Sob o ponto de vista jurídico, esse exame não atende ao objetivo do Código de Trânsito Brasileiro (CTB), que prevê medidas administrativas para quem dirige sob efeito de substâncias psicoativas. O teste de larga janela não distingue o uso pretérito daquele que coloca em risco a segurança no trânsito, ou seja, o uso concomitante à direção.
Além disso, o custo elevado do exame — entre R$ 200 a R$ 400 por teste — impõe ônus desproporcional aos trabalhadores. A expansão dessa obrigatoriedade, como propõe o PL nº 3965/2021, amplia ainda mais esse impacto econômico sobre a população, sem de novo gerar ações positivas em termos de segurança no trânsito.
As principais diretrizes internacionais e revisões sistemáticas reforçam que a análise de matrizes de queratina (cabelos, pelos corporais, unhas) NÃO É RECOMENDADA PARA FISCALIZAÇÃO DE TRÂNSITO. Seu uso permanece restrito a contextos forenses específicos, como o monitoramento de abstinência em programas de reabilitação, não sendo apropriado para aferir risco imediato no ato de dirigir. O consenso científico internacional é claro: a detecção de uso recente, por meio de fluido oral e sangue, é a única abordagem cientificamente válida para fiscalização rodoviária.
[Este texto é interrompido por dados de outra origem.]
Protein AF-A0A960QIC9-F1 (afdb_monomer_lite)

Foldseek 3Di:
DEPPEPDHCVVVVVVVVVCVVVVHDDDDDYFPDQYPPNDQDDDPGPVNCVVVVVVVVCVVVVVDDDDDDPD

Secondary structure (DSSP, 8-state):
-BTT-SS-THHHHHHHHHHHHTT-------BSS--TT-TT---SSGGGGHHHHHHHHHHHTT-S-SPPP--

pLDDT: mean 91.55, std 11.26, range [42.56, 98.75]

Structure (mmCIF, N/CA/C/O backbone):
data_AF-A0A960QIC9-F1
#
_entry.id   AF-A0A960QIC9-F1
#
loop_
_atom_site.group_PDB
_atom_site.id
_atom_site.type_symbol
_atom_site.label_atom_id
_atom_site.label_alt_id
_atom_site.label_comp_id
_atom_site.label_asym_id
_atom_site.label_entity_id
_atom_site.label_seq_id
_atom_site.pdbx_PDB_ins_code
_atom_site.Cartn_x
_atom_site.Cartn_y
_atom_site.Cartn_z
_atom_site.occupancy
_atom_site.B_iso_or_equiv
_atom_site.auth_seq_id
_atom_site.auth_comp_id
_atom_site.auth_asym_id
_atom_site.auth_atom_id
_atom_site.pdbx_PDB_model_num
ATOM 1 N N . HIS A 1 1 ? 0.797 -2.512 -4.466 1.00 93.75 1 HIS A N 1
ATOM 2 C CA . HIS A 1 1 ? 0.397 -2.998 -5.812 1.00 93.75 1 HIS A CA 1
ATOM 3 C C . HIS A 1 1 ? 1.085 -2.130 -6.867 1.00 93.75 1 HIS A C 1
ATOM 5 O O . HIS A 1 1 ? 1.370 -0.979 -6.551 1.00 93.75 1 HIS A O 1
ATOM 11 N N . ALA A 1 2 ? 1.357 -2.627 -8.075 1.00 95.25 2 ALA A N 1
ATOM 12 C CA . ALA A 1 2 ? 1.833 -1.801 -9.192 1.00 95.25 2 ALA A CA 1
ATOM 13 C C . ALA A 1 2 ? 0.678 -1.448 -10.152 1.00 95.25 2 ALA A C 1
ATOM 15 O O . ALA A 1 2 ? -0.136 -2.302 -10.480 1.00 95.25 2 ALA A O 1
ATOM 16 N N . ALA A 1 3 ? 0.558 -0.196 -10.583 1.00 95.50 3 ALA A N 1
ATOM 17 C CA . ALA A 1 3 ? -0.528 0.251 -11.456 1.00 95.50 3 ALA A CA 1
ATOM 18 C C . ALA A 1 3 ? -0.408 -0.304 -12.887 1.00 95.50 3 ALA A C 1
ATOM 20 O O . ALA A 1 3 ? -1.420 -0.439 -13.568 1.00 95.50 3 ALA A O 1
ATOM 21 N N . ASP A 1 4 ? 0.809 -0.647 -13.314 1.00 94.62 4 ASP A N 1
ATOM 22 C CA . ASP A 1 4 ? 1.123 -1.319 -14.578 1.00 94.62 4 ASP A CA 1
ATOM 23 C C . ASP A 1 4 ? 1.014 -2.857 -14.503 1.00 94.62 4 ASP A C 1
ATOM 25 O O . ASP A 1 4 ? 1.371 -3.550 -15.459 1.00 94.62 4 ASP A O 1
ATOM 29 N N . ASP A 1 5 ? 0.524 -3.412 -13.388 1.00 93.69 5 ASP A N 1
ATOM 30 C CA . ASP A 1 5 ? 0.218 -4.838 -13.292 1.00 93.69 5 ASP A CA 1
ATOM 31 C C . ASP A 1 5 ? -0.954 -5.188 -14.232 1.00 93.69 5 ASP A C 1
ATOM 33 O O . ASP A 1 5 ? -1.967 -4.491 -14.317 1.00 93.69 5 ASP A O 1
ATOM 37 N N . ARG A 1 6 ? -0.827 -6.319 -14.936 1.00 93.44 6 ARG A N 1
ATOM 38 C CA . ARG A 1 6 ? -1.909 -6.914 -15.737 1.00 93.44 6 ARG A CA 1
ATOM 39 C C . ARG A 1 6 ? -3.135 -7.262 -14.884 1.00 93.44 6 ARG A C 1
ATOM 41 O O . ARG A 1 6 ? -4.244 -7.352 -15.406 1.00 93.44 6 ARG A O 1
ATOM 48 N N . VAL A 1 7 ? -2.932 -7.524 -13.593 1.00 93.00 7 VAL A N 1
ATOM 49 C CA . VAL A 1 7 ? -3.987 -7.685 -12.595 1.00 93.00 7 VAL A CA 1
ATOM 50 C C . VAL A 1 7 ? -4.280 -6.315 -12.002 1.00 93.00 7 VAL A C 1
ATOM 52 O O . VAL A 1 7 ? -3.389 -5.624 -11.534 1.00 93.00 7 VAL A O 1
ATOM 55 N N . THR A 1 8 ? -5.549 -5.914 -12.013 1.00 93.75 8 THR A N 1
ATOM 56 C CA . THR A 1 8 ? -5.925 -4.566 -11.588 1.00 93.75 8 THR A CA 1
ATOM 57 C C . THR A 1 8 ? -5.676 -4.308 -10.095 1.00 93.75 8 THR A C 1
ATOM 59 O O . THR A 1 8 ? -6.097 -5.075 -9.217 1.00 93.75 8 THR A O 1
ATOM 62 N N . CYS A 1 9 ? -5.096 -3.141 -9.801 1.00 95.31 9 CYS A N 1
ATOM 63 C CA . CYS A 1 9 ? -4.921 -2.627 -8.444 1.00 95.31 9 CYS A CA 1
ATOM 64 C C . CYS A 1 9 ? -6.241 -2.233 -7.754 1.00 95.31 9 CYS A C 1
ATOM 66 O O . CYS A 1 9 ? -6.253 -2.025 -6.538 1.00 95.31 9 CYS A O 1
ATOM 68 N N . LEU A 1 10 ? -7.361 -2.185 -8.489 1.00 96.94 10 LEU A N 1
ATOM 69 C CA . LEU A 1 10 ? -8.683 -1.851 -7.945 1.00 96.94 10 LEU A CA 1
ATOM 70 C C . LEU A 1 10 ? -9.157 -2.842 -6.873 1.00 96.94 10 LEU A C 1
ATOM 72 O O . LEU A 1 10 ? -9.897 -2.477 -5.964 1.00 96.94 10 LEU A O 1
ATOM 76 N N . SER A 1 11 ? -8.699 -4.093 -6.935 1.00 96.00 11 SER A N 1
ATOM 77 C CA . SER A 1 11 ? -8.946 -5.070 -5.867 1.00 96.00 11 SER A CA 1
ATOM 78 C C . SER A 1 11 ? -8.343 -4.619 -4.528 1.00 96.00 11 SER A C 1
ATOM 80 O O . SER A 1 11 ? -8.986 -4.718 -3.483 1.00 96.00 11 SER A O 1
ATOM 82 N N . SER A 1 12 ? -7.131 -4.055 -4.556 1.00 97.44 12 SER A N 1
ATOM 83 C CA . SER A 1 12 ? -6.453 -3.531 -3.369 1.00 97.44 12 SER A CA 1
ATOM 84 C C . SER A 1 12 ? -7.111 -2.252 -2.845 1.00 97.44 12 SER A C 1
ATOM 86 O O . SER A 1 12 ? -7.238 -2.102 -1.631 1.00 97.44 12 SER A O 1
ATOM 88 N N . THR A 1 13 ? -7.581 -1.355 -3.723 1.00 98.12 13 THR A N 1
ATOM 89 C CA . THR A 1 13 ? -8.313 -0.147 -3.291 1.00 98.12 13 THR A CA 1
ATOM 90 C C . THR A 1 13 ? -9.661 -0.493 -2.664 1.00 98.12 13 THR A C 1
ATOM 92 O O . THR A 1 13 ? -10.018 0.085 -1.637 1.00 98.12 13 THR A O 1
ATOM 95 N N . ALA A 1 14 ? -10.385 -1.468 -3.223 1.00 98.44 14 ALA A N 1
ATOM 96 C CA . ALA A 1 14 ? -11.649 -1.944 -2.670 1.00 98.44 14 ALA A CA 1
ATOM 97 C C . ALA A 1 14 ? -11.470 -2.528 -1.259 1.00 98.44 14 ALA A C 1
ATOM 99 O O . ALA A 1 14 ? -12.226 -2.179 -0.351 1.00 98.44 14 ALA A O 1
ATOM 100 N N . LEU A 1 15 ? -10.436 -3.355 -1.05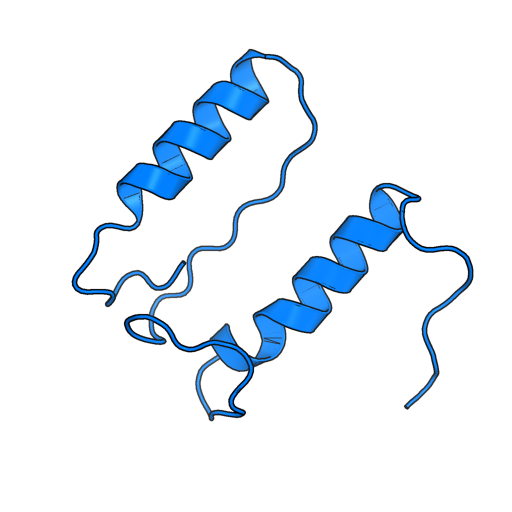5 1.00 98.50 15 LEU A N 1
ATOM 101 C CA . LEU A 1 15 ? -10.109 -3.905 0.262 1.00 98.50 15 LEU A CA 1
ATOM 102 C C . LEU A 1 15 ? -9.740 -2.805 1.266 1.00 98.50 15 LEU A C 1
ATOM 104 O O . LEU A 1 15 ? -10.269 -2.788 2.375 1.00 98.50 15 LEU A O 1
ATOM 108 N N . PHE A 1 16 ? -8.876 -1.864 0.876 1.00 98.69 16 PHE A N 1
ATOM 109 C CA . PHE A 1 16 ? -8.491 -0.746 1.739 1.00 98.69 16 PHE A CA 1
ATOM 110 C C . PHE A 1 16 ? -9.701 0.097 2.161 1.00 98.69 16 PHE A C 1
ATOM 112 O O . PHE A 1 16 ? -9.857 0.412 3.340 1.00 98.69 16 PHE A O 1
ATOM 119 N N . ASN A 1 17 ? -10.601 0.407 1.222 1.00 98.56 17 ASN A N 1
ATOM 120 C CA . ASN A 1 17 ? -11.826 1.139 1.527 1.00 98.56 17 ASN A CA 1
ATOM 121 C C . ASN A 1 17 ? -12.714 0.379 2.528 1.00 98.56 17 ASN A C 1
ATOM 123 O O . ASN A 1 17 ? -13.220 0.981 3.474 1.00 98.56 17 ASN A O 1
ATOM 127 N N . ALA A 1 18 ? -12.865 -0.939 2.363 1.00 98.75 18 ALA A N 1
ATOM 128 C CA . ALA A 1 18 ? -13.627 -1.766 3.297 1.00 98.75 18 ALA A CA 1
ATOM 129 C C . ALA A 1 18 ? -13.017 -1.764 4.712 1.00 98.75 18 ALA A C 1
ATOM 131 O O . ALA A 1 18 ? -13.746 -1.578 5.686 1.00 98.75 18 ALA A O 1
ATOM 132 N N . LEU A 1 19 ? -11.690 -1.893 4.832 1.00 98.69 19 LEU A N 1
ATOM 133 C CA . LEU A 1 19 ? -10.979 -1.812 6.117 1.00 98.69 19 LEU A CA 1
ATOM 134 C C . LEU A 1 19 ? -11.177 -0.447 6.786 1.00 98.69 19 LEU A C 1
ATOM 136 O O . LEU A 1 19 ? -11.508 -0.382 7.971 1.00 98.69 19 LEU A O 1
ATOM 140 N N . LYS A 1 20 ? -11.070 0.638 6.009 1.00 98.12 20 LYS A N 1
ATOM 141 C CA . LYS A 1 20 ? -11.290 2.003 6.499 1.00 98.12 20 LYS A CA 1
ATOM 142 C C . LYS A 1 20 ? -12.718 2.166 7.027 1.00 98.12 20 LYS A C 1
ATOM 144 O O . LYS A 1 20 ? -12.904 2.672 8.133 1.00 98.12 20 LYS A O 1
ATOM 149 N N . LEU A 1 21 ? -13.726 1.725 6.273 1.00 98.56 21 LEU A N 1
ATOM 150 C CA . LEU A 1 21 ? -15.130 1.786 6.701 1.00 98.56 21 LEU A CA 1
ATOM 151 C C . LEU A 1 21 ? -15.399 0.961 7.970 1.00 98.56 21 LEU A C 1
ATOM 153 O O . LEU A 1 21 ? -16.242 1.354 8.772 1.00 98.56 21 LEU A O 1
ATOM 157 N N . ALA A 1 22 ? -14.661 -0.130 8.181 1.00 98.69 22 ALA A N 1
ATOM 158 C CA . ALA A 1 22 ? -14.735 -0.955 9.385 1.00 98.69 22 ALA A CA 1
ATOM 159 C C . ALA A 1 22 ? -13.935 -0.400 10.583 1.00 98.69 22 ALA A C 1
ATOM 161 O O . ALA A 1 22 ? -13.930 -1.016 11.646 1.00 98.69 22 ALA A O 1
ATOM 162 N N . GLY A 1 23 ? -13.244 0.736 10.433 1.00 98.00 23 GLY A N 1
ATOM 163 C CA . GLY A 1 23 ? -12.398 1.308 11.485 1.00 98.00 23 GLY A CA 1
ATOM 164 C C . GLY A 1 23 ? -11.115 0.514 11.757 1.00 98.00 23 GLY A C 1
ATOM 165 O O . GLY A 1 23 ? -10.495 0.705 12.800 1.00 98.00 23 GLY A O 1
ATOM 166 N N . VAL A 1 24 ? -10.710 -0.367 10.838 1.00 98.25 24 VAL A N 1
ATOM 167 C CA . VAL A 1 24 ? -9.471 -1.144 10.951 1.00 98.25 24 VAL A CA 1
ATOM 168 C C . VAL A 1 24 ? -8.305 -0.299 10.425 1.00 98.25 24 VAL A C 1
ATOM 170 O O . VAL A 1 24 ? -8.375 0.169 9.284 1.00 98.25 24 VAL A O 1
ATOM 173 N N . PRO A 1 25 ? -7.226 -0.097 11.206 1.00 96.94 25 PRO A N 1
ATOM 174 C CA . PRO A 1 25 ? -6.030 0.583 10.721 1.00 96.94 25 PRO A CA 1
ATOM 175 C C . PRO A 1 25 ? -5.426 -0.150 9.519 1.00 96.94 25 PRO A C 1
ATOM 177 O O . PRO A 1 25 ? -5.217 -1.362 9.560 1.00 96.94 25 PRO A O 1
ATOM 180 N N . ALA A 1 26 ? -5.147 0.585 8.447 1.00 97.88 26 ALA A N 1
ATOM 181 C CA . ALA A 1 26 ? -4.585 0.041 7.219 1.00 97.88 26 ALA A CA 1
ATOM 182 C C . ALA A 1 26 ? -3.762 1.108 6.489 1.00 97.88 26 ALA A C 1
ATOM 184 O O . ALA A 1 26 ? -4.030 2.302 6.621 1.00 97.88 26 ALA A O 1
ATOM 185 N N . GLU A 1 27 ? -2.815 0.664 5.667 1.00 98.19 27 GLU A N 1
ATOM 186 C CA . GLU A 1 27 ? -2.011 1.499 4.773 1.00 98.19 27 GLU A CA 1
ATOM 187 C C . GLU A 1 27 ? -1.966 0.853 3.380 1.00 98.19 27 GLU A C 1
ATOM 189 O O . GLU A 1 27 ? -1.872 -0.371 3.257 1.00 98.19 27 GLU A O 1
ATOM 194 N N . LEU A 1 28 ? -2.080 1.656 2.317 1.00 97.94 28 LEU A N 1
ATOM 195 C CA . LEU A 1 28 ? -2.076 1.177 0.933 1.00 97.94 28 LEU A CA 1
ATOM 196 C C .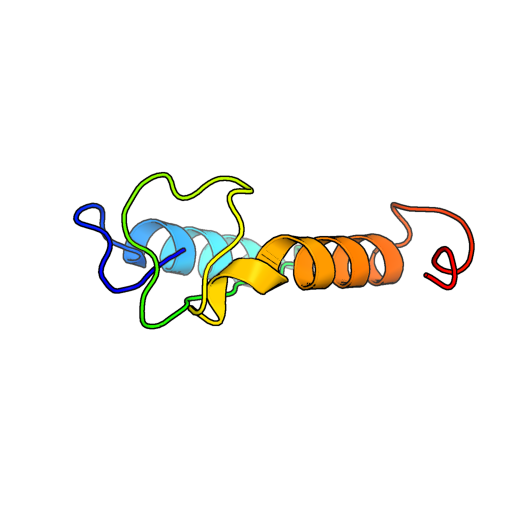 LEU A 1 28 ? -1.109 1.994 0.075 1.00 97.94 28 LEU A C 1
ATOM 198 O O . LEU A 1 28 ? -1.270 3.201 -0.073 1.00 97.94 28 LEU A O 1
ATOM 202 N N . HIS A 1 29 ? -0.191 1.290 -0.591 1.00 97.19 29 HIS A N 1
ATOM 203 C CA . HIS A 1 29 ? 0.711 1.850 -1.599 1.00 97.19 29 HIS A CA 1
ATOM 204 C C . HIS A 1 29 ? 0.402 1.291 -2.990 1.00 97.19 29 HIS A C 1
ATOM 206 O O . HIS A 1 29 ? 0.424 0.070 -3.218 1.00 97.19 29 HIS A O 1
ATOM 212 N N . ILE A 1 30 ? 0.144 2.192 -3.938 1.00 96.81 30 ILE A N 1
ATOM 213 C CA . ILE A 1 30 ? 0.050 1.884 -5.367 1.00 96.81 30 ILE A CA 1
ATOM 214 C C . ILE A 1 30 ? 1.186 2.614 -6.076 1.00 96.81 30 ILE A C 1
ATOM 216 O O . ILE A 1 30 ? 1.211 3.840 -6.125 1.00 96.81 30 ILE A O 1
ATOM 220 N N . PHE A 1 31 ? 2.126 1.849 -6.619 1.00 95.75 31 PHE A N 1
ATOM 221 C CA . PHE A 1 31 ? 3.263 2.372 -7.372 1.00 95.75 31 PHE A CA 1
ATOM 222 C C . PHE A 1 31 ? 2.897 2.490 -8.846 1.00 95.75 31 PHE A C 1
ATOM 224 O O . PHE A 1 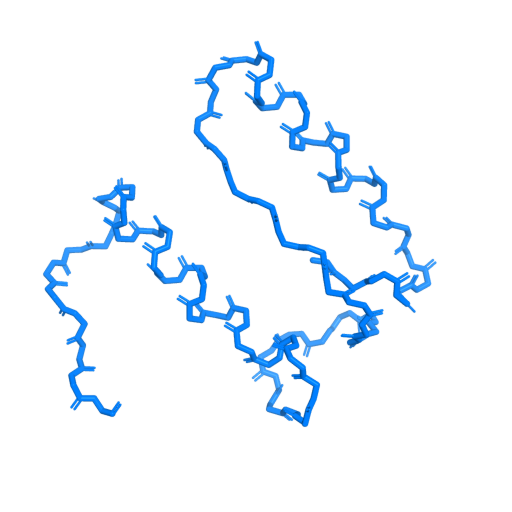31 ? 2.162 1.649 -9.352 1.00 95.75 31 PHE A O 1
ATOM 231 N N . ALA A 1 32 ? 3.418 3.498 -9.547 1.00 94.94 32 ALA A N 1
ATOM 232 C CA . ALA A 1 32 ? 3.146 3.668 -10.975 1.00 94.94 32 ALA A CA 1
ATOM 233 C C . ALA A 1 32 ? 3.646 2.475 -11.806 1.00 94.94 32 ALA A C 1
ATOM 235 O O . ALA A 1 32 ? 2.949 2.036 -12.716 1.00 94.94 32 ALA A O 1
ATOM 236 N N . THR A 1 33 ? 4.825 1.945 -11.465 1.00 93.12 33 THR A N 1
ATOM 237 C CA . THR A 1 33 ? 5.468 0.844 -12.187 1.00 93.12 33 THR A CA 1
ATOM 238 C C . THR A 1 33 ? 6.057 -0.209 -11.254 1.00 93.12 33 THR A C 1
ATOM 240 O O . THR A 1 33 ? 6.451 0.086 -10.122 1.00 93.12 33 THR A O 1
ATOM 243 N N . GLY A 1 34 ? 6.151 -1.443 -11.742 1.00 91.56 34 GLY A N 1
ATOM 244 C CA . GLY A 1 34 ? 6.734 -2.5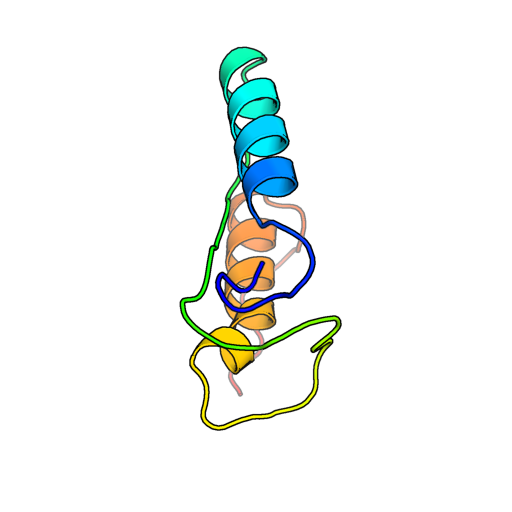74 -11.012 1.00 91.56 34 GLY A CA 1
ATOM 245 C C . GLY A 1 34 ? 6.305 -3.943 -11.535 1.00 91.56 34 GLY A C 1
ATOM 246 O O . GLY A 1 34 ? 6.993 -4.936 -11.286 1.00 91.56 34 GLY A O 1
ATOM 247 N N . GLY A 1 35 ? 5.208 -3.987 -12.294 1.00 91.62 35 GLY A N 1
ATOM 248 C CA . GLY A 1 35 ? 4.682 -5.194 -12.910 1.00 91.62 35 GLY A CA 1
ATOM 249 C C . GLY A 1 35 ? 4.128 -6.217 -11.916 1.00 91.62 35 GLY A C 1
ATOM 250 O O . GLY A 1 35 ? 4.043 -6.002 -10.704 1.00 91.62 35 GLY A O 1
ATOM 251 N N . HIS A 1 36 ? 3.738 -7.368 -12.462 1.00 92.75 36 HIS A N 1
ATOM 252 C CA . HIS A 1 36 ? 3.134 -8.451 -11.696 1.00 92.75 36 HIS A CA 1
ATOM 253 C C . HIS A 1 36 ? 4.163 -9.258 -10.903 1.00 92.75 36 HIS A C 1
ATOM 255 O O . HIS A 1 36 ? 5.183 -9.678 -11.449 1.00 92.75 36 HIS A O 1
ATOM 261 N N . GLY A 1 37 ? 3.850 -9.570 -9.642 1.00 86.88 37 GLY A N 1
ATOM 262 C CA . GLY A 1 37 ? 4.610 -10.556 -8.863 1.00 86.88 37 GLY A CA 1
ATOM 263 C C . GLY A 1 37 ? 6.070 -10.173 -8.597 1.00 86.88 37 GLY A C 1
ATOM 264 O O . GLY A 1 37 ? 6.915 -11.054 -8.465 1.00 86.88 37 GLY A O 1
ATOM 265 N N . TYR A 1 38 ? 6.364 -8.873 -8.511 1.00 85.38 38 TYR A N 1
ATOM 266 C CA . TYR A 1 38 ? 7.703 -8.322 -8.276 1.00 85.38 38 TYR A CA 1
ATOM 267 C C . TYR A 1 38 ? 8.473 -8.989 -7.116 1.00 85.38 38 TYR A C 1
ATOM 269 O O . TYR A 1 38 ? 9.659 -9.311 -7.234 1.00 85.38 38 TYR A O 1
ATOM 277 N N . GLY A 1 39 ? 7.792 -9.232 -5.991 1.00 90.31 39 GLY A N 1
ATOM 278 C CA . GLY A 1 39 ? 8.393 -9.830 -4.798 1.00 90.31 39 GLY A CA 1
ATOM 279 C C . GLY A 1 39 ? 9.376 -8.884 -4.101 1.00 90.31 39 GLY A C 1
ATOM 280 O O . GLY A 1 39 ? 9.019 -7.758 -3.782 1.00 90.31 39 GLY A O 1
ATOM 281 N N . MET A 1 40 ? 10.602 -9.351 -3.847 1.00 91.50 40 MET A N 1
ATOM 282 C CA . MET A 1 40 ? 11.665 -8.625 -3.119 1.00 91.50 40 MET A CA 1
ATOM 283 C C . MET A 1 40 ? 12.893 -8.315 -3.992 1.00 91.50 40 MET A C 1
ATOM 285 O O . MET A 1 40 ? 13.963 -7.995 -3.480 1.00 91.50 40 MET A O 1
ATOM 289 N N . ARG A 1 41 ? 12.793 -8.494 -5.314 1.00 88.31 41 ARG A N 1
ATOM 290 C CA . ARG A 1 41 ? 13.940 -8.317 -6.219 1.00 88.31 41 ARG A CA 1
ATOM 291 C C . ARG A 1 41 ? 14.335 -6.841 -6.241 1.00 88.31 41 ARG A C 1
ATOM 293 O O . ARG A 1 41 ? 13.435 -6.045 -6.420 1.00 88.31 41 ARG A O 1
ATOM 300 N N . PRO A 1 42 ? 15.603 -6.439 -6.089 1.00 91.56 42 PRO A N 1
ATOM 301 C CA . PRO A 1 42 ? 15.982 -5.033 -6.237 1.00 91.56 42 PRO A CA 1
ATOM 302 C C . PRO A 1 42 ? 15.773 -4.532 -7.671 1.00 91.56 42 PRO A C 1
ATOM 304 O O . PRO A 1 42 ? 16.076 -5.261 -8.618 1.00 91.56 42 PRO A O 1
ATOM 307 N N . THR A 1 43 ? 15.287 -3.298 -7.837 1.00 89.56 43 THR A N 1
ATOM 308 C CA . THR A 1 43 ? 15.194 -2.622 -9.145 1.00 89.56 43 THR A CA 1
ATOM 309 C C . THR A 1 43 ? 15.371 -1.114 -9.019 1.00 89.56 43 THR A C 1
ATOM 311 O O . THR A 1 43 ? 15.272 -0.557 -7.931 1.00 89.56 43 THR A O 1
ATOM 314 N N . GLU A 1 44 ? 15.552 -0.446 -10.157 1.00 90.31 44 GLU A N 1
ATOM 315 C CA . GLU A 1 44 ? 15.568 1.019 -10.248 1.00 90.31 44 GLU A CA 1
ATOM 316 C C . GLU A 1 44 ? 14.175 1.654 -10.048 1.00 90.31 44 GLU A C 1
ATOM 318 O O . GLU A 1 44 ? 14.056 2.872 -9.919 1.00 90.31 44 GLU A O 1
ATOM 323 N N . SER A 1 45 ? 13.095 0.858 -10.045 1.00 90.25 45 SER A N 1
ATOM 324 C CA . SER A 1 45 ? 11.744 1.379 -9.821 1.00 90.25 45 SER A CA 1
ATOM 325 C C . SER A 1 45 ? 11.522 1.693 -8.334 1.00 90.25 45 SER A C 1
ATOM 327 O O . SER A 1 45 ? 11.930 0.902 -7.478 1.00 90.25 45 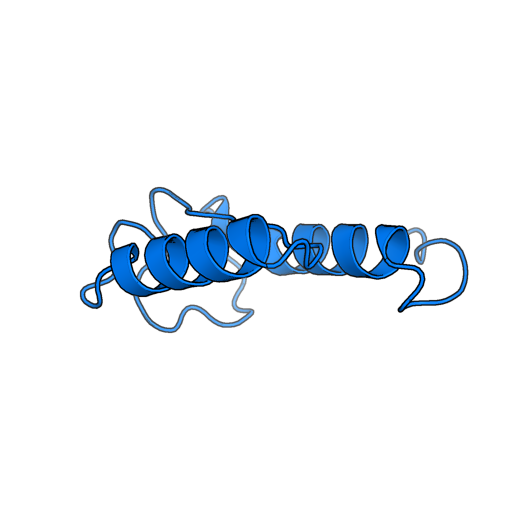SER A O 1
ATOM 329 N N . PRO A 1 46 ? 10.786 2.773 -7.993 1.00 92.44 46 PRO A N 1
ATOM 330 C CA . PRO A 1 46 ? 10.440 3.105 -6.609 1.00 92.44 46 PRO A CA 1
ATOM 331 C C . PRO A 1 46 ? 9.787 1.961 -5.823 1.00 92.44 46 PRO A C 1
ATOM 333 O O . PRO A 1 46 ? 9.915 1.910 -4.599 1.00 92.44 46 PRO A O 1
ATOM 336 N N . ILE A 1 47 ? 9.125 1.019 -6.510 1.00 94.50 47 ILE A N 1
ATOM 337 C CA . ILE A 1 47 ? 8.531 -0.166 -5.879 1.00 94.50 47 ILE A CA 1
ATOM 338 C C . ILE A 1 47 ? 9.559 -0.983 -5.089 1.00 94.50 47 ILE A C 1
ATOM 340 O O . ILE A 1 47 ? 9.182 -1.642 -4.129 1.00 94.50 47 ILE A O 1
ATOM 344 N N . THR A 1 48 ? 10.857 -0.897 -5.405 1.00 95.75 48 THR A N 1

Sob os aspectos ético, legal e social, a implementação de políticas dessa natureza não pode ocorrer sem uma ampla discussão pública, técnica e científica. A construção de uma política de trânsito efetiva e baseada em evidências pressupõe, antes de tudo, investimento em educação crítica, emancipadora e cidadã.
Assim, recomendamos que tal exigência SEJA REVISTA à luz de critérios científicos atualizados, com escuta técnica qualificada dos profissionais da toxicologia, a fim de alinhar políticas públicas a práticas laboratoriais responsáveis, éticas e eficazes.
Por fim, a Sociedade Brasileira de Toxicologia (SBTox) reitera seu compromisso com a ciência, colocando-se à disposição para colaborar na construção de políticas públicas verdadeiramente eficazes, baseadas em evidências e alinhadas às melhores práticas internacionais, com vistas à efetiva redução de acidentes e à proteção da vida no trânsito.